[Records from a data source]
--- START ---

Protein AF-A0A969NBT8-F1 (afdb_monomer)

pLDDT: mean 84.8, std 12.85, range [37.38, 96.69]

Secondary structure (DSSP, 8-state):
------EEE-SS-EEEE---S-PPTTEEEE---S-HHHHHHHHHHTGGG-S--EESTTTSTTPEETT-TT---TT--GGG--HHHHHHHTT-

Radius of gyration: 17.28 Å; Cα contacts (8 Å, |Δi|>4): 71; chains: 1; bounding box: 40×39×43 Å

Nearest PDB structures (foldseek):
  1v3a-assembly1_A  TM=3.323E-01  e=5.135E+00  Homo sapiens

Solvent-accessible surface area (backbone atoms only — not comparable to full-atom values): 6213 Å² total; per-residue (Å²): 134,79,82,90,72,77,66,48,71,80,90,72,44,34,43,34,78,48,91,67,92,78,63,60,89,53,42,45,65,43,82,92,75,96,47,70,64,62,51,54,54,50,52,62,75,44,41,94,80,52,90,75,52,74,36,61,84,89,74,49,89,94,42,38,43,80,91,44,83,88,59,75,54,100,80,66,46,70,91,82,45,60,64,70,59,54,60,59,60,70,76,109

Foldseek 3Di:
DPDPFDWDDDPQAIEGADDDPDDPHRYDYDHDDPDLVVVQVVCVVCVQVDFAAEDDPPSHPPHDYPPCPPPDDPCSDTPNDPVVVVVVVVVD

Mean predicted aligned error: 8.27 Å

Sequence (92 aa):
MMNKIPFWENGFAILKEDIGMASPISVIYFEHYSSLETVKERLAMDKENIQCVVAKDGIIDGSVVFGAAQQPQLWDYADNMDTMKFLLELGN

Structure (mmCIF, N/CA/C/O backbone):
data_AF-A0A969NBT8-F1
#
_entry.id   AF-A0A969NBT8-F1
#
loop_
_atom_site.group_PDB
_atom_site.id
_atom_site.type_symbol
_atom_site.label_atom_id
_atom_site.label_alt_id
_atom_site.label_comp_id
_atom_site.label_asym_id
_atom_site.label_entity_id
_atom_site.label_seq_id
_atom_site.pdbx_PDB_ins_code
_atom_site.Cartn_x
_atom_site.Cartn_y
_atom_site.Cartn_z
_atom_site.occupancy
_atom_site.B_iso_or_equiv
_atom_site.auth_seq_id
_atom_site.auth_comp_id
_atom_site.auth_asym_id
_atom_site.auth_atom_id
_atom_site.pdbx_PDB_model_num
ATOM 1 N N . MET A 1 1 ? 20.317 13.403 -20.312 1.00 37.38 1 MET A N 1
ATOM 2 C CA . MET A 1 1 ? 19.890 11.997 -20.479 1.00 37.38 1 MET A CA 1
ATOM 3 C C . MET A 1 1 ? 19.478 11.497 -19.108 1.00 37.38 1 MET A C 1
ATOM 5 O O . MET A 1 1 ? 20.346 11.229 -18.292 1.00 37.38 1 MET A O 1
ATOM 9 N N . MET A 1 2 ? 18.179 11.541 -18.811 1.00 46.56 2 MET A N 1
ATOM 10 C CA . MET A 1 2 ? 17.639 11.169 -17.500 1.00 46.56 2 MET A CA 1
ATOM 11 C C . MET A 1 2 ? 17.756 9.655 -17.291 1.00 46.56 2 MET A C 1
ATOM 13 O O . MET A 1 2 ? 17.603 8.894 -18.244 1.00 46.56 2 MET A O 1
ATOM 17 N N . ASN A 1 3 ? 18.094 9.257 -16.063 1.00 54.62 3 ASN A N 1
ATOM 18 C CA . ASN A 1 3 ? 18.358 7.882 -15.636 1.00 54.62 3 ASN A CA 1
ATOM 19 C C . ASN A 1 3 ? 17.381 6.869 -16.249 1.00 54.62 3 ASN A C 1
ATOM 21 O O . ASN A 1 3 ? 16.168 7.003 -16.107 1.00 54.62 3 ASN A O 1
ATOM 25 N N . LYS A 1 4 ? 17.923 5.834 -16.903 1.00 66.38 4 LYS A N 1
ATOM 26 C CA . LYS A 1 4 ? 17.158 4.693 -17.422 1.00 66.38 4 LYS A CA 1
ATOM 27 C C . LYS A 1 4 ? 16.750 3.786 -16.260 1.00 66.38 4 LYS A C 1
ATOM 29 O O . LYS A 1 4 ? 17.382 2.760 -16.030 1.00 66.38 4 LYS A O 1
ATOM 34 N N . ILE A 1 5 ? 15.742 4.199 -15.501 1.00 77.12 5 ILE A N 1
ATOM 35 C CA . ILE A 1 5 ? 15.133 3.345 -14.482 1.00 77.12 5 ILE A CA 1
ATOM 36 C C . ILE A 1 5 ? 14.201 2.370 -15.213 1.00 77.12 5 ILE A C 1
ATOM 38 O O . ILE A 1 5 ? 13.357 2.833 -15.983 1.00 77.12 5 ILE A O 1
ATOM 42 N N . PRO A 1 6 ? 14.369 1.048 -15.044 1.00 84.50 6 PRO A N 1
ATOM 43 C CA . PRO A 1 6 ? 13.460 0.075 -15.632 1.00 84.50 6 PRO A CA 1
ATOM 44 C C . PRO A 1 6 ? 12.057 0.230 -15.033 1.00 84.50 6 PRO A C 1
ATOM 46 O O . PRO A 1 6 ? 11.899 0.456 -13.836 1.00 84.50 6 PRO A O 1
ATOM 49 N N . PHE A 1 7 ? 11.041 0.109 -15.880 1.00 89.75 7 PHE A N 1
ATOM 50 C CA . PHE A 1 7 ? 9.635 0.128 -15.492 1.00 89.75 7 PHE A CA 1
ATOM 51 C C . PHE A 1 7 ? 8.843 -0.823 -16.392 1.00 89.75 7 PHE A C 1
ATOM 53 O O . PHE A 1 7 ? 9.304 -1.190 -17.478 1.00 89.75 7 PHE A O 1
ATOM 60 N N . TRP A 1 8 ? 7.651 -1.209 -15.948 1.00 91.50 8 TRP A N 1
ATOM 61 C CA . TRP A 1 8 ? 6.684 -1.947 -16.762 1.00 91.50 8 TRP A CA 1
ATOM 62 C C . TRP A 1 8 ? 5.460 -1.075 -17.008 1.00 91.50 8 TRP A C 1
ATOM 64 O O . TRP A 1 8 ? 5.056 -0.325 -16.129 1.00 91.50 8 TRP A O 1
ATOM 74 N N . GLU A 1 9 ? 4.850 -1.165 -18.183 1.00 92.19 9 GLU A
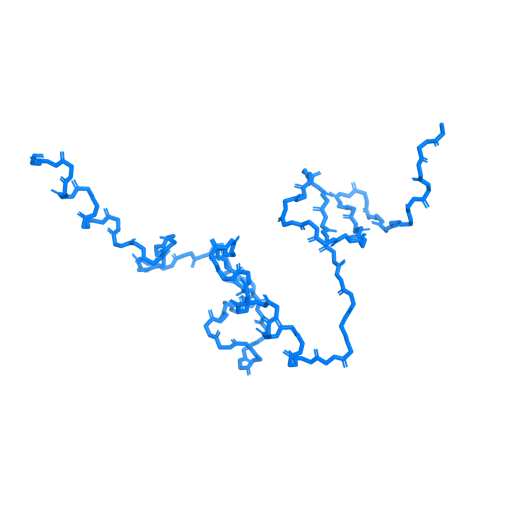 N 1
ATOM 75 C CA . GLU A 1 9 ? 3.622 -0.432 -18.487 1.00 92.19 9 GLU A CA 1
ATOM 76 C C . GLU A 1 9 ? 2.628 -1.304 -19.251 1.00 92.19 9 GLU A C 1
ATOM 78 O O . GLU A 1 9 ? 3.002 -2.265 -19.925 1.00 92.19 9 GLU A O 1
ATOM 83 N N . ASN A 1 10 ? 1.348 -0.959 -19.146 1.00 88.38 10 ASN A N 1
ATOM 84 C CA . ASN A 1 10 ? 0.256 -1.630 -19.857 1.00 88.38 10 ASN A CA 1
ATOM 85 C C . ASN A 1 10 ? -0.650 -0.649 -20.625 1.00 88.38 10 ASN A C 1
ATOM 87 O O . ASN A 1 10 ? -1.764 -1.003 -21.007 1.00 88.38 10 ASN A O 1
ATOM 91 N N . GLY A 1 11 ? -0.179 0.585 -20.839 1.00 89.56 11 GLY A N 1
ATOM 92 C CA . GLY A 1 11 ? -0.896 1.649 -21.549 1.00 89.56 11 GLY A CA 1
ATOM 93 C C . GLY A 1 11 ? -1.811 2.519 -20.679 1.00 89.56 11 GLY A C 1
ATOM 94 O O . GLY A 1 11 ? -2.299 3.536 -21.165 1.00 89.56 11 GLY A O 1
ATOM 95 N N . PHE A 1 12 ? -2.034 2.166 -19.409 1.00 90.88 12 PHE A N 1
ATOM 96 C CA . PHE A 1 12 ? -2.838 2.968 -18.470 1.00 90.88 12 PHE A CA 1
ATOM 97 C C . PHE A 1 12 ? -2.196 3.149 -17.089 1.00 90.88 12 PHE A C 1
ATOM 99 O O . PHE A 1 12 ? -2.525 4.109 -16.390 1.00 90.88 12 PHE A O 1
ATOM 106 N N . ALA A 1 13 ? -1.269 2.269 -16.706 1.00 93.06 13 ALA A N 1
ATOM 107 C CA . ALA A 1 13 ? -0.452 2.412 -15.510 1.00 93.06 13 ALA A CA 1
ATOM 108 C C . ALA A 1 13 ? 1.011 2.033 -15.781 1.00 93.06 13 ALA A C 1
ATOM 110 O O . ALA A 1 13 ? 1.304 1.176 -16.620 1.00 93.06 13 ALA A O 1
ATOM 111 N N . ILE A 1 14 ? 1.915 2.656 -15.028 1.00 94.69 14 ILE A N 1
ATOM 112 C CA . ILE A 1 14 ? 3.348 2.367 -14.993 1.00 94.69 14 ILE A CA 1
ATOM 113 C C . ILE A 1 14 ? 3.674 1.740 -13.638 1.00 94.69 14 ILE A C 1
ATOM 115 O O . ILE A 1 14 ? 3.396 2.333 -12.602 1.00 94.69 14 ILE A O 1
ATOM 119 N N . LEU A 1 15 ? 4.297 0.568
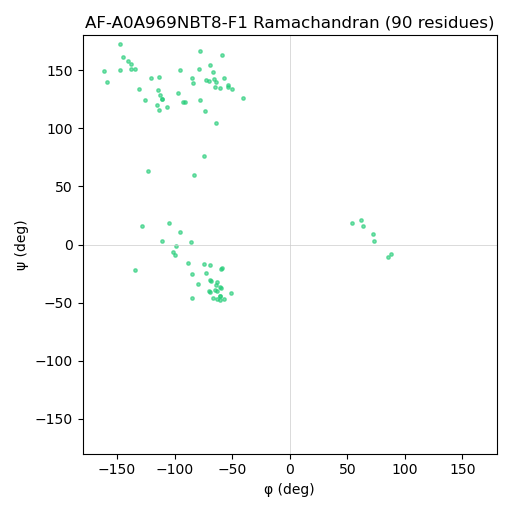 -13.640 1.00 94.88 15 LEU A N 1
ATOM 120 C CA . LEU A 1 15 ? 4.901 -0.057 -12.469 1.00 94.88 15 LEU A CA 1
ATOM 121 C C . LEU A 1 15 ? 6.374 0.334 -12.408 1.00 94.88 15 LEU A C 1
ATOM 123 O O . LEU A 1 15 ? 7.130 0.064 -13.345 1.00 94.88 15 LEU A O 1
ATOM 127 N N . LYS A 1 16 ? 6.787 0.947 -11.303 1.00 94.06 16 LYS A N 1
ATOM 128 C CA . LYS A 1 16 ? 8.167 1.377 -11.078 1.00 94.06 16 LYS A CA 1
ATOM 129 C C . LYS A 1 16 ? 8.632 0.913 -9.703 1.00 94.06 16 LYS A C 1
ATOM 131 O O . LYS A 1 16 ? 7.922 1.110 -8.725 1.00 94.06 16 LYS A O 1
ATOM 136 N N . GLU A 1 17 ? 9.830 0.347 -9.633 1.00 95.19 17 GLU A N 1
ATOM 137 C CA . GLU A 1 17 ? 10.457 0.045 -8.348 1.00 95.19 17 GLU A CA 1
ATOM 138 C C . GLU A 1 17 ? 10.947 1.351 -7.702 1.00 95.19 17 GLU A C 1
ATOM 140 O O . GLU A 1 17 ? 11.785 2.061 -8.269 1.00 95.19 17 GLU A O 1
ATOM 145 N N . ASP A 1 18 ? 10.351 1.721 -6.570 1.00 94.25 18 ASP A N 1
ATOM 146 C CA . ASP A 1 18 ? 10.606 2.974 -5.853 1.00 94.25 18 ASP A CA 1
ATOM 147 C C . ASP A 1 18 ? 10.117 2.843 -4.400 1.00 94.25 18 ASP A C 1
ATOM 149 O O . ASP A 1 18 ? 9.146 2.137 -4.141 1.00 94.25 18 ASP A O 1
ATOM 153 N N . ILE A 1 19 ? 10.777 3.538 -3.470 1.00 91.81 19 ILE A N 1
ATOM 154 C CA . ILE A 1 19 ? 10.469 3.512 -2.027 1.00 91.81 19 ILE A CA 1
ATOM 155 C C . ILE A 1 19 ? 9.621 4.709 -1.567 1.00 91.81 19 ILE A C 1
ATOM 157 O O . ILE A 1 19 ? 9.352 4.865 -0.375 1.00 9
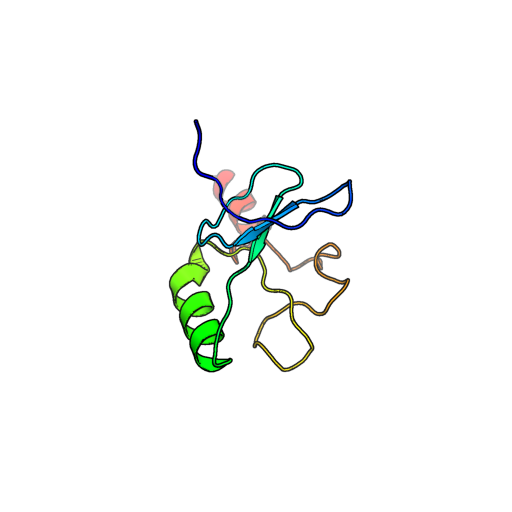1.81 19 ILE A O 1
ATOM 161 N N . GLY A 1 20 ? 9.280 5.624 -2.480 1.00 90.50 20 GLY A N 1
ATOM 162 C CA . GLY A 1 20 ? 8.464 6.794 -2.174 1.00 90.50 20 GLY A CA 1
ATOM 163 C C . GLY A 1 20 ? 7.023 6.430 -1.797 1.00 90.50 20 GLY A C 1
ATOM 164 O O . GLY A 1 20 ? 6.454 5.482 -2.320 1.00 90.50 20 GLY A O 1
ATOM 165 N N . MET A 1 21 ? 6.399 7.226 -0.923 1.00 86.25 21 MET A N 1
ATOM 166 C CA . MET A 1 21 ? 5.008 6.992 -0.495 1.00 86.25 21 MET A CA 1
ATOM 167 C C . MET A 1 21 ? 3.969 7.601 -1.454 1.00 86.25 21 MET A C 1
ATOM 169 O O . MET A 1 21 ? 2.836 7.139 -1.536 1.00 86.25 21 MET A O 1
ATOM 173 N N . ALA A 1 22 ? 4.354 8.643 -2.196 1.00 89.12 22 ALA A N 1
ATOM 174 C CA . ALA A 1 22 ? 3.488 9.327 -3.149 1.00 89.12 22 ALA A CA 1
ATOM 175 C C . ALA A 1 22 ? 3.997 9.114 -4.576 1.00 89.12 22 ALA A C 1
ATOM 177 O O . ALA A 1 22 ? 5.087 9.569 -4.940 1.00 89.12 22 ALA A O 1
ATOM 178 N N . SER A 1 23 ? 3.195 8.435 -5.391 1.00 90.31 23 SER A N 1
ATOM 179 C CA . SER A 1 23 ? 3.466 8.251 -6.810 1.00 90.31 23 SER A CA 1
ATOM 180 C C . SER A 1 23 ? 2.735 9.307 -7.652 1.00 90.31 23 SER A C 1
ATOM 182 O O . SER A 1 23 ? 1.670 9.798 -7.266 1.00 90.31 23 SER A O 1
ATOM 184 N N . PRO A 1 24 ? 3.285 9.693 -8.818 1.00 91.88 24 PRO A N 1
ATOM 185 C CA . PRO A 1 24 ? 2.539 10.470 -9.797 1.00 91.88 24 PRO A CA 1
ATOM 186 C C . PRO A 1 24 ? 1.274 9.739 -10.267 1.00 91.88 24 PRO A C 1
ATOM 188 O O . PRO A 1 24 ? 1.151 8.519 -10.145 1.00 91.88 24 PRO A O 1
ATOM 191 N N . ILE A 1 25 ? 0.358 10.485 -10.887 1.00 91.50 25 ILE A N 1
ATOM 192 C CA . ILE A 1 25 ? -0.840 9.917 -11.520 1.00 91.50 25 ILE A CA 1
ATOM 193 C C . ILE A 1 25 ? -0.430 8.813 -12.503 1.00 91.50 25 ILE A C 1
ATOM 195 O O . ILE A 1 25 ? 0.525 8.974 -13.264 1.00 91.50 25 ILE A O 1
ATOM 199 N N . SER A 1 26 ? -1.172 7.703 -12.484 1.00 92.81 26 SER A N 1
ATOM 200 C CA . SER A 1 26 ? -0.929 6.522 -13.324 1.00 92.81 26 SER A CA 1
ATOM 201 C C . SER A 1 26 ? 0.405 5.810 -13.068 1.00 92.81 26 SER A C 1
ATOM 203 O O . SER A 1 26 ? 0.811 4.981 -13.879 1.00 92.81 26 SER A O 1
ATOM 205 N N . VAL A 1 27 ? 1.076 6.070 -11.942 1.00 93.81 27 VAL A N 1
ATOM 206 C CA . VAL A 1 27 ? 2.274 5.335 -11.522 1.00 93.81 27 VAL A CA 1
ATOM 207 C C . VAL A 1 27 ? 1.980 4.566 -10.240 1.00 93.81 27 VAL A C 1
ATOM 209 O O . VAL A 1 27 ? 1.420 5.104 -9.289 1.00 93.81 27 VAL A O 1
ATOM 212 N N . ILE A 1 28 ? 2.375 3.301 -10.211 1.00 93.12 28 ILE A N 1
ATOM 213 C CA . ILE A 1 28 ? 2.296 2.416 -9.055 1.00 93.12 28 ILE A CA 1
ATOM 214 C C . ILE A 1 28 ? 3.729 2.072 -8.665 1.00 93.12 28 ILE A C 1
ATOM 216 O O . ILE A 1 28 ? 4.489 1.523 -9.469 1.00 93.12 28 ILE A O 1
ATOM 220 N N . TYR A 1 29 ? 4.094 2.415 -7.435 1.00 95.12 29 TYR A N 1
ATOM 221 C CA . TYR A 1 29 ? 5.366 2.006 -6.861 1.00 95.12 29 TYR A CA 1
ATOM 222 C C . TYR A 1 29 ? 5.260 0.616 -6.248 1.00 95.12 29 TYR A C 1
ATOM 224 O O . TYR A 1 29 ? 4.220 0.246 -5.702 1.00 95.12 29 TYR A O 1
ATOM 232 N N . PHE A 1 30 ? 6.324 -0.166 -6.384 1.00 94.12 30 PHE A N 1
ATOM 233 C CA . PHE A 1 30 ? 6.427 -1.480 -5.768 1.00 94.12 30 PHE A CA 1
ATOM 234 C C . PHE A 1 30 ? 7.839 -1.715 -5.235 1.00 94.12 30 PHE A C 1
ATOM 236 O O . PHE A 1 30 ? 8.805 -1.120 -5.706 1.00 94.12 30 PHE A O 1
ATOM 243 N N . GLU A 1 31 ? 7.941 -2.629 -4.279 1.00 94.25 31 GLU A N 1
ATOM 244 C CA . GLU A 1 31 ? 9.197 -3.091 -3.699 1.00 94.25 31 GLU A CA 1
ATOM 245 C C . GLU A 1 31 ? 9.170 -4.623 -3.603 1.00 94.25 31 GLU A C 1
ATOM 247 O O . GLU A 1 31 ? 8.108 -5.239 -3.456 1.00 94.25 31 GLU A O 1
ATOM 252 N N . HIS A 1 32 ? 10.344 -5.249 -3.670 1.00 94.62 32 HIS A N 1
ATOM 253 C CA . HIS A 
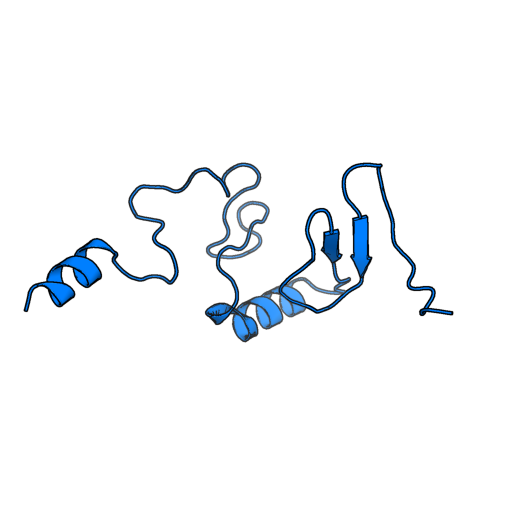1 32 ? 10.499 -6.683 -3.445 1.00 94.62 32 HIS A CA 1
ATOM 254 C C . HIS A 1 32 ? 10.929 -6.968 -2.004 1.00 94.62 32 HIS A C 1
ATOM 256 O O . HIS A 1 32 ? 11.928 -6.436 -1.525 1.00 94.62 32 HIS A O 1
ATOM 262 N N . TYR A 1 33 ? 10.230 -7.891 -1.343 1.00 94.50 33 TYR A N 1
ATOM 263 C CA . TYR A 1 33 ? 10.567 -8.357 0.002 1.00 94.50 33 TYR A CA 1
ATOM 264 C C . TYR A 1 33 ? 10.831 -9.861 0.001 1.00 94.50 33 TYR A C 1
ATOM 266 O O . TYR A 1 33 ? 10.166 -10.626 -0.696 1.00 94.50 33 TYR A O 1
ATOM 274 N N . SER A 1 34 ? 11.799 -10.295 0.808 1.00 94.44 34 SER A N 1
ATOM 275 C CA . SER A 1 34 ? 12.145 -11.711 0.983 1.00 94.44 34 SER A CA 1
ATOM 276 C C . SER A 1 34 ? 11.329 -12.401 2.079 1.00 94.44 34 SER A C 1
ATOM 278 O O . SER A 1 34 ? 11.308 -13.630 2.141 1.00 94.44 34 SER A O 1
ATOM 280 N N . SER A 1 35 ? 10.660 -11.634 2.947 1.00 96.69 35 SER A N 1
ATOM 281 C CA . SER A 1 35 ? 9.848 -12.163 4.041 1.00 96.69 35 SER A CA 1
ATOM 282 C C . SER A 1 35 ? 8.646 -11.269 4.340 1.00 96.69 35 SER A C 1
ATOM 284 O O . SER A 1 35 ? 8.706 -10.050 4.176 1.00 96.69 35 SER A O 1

--- END ---

Every line from the first entry to the line containing "Nearest PDB structures" should be transcribed exactly, and nothing beyond it.

EXPECTED ANSWER -
Protein AF-A0A969NBT8-F1 (afdb_monomer)

pLDDT: mean 84.8, std 12.85, range [37.38, 96.69]

Secondary structure (DSSP, 8-state):
------EEE-SS-EEEE---S-PPTTEEEE---S-HHHHHHHHHHTGGG-S--EESTTTSTTPEETT-TT---TT--GGG--HHHHHHHTT-

Radius of gyration: 17.28 Å; Cα contacts (8 Å, |Δi|>4): 71; chains: 1; bounding box: 40×39×43 Å

Nearest PDB structures (foldseek):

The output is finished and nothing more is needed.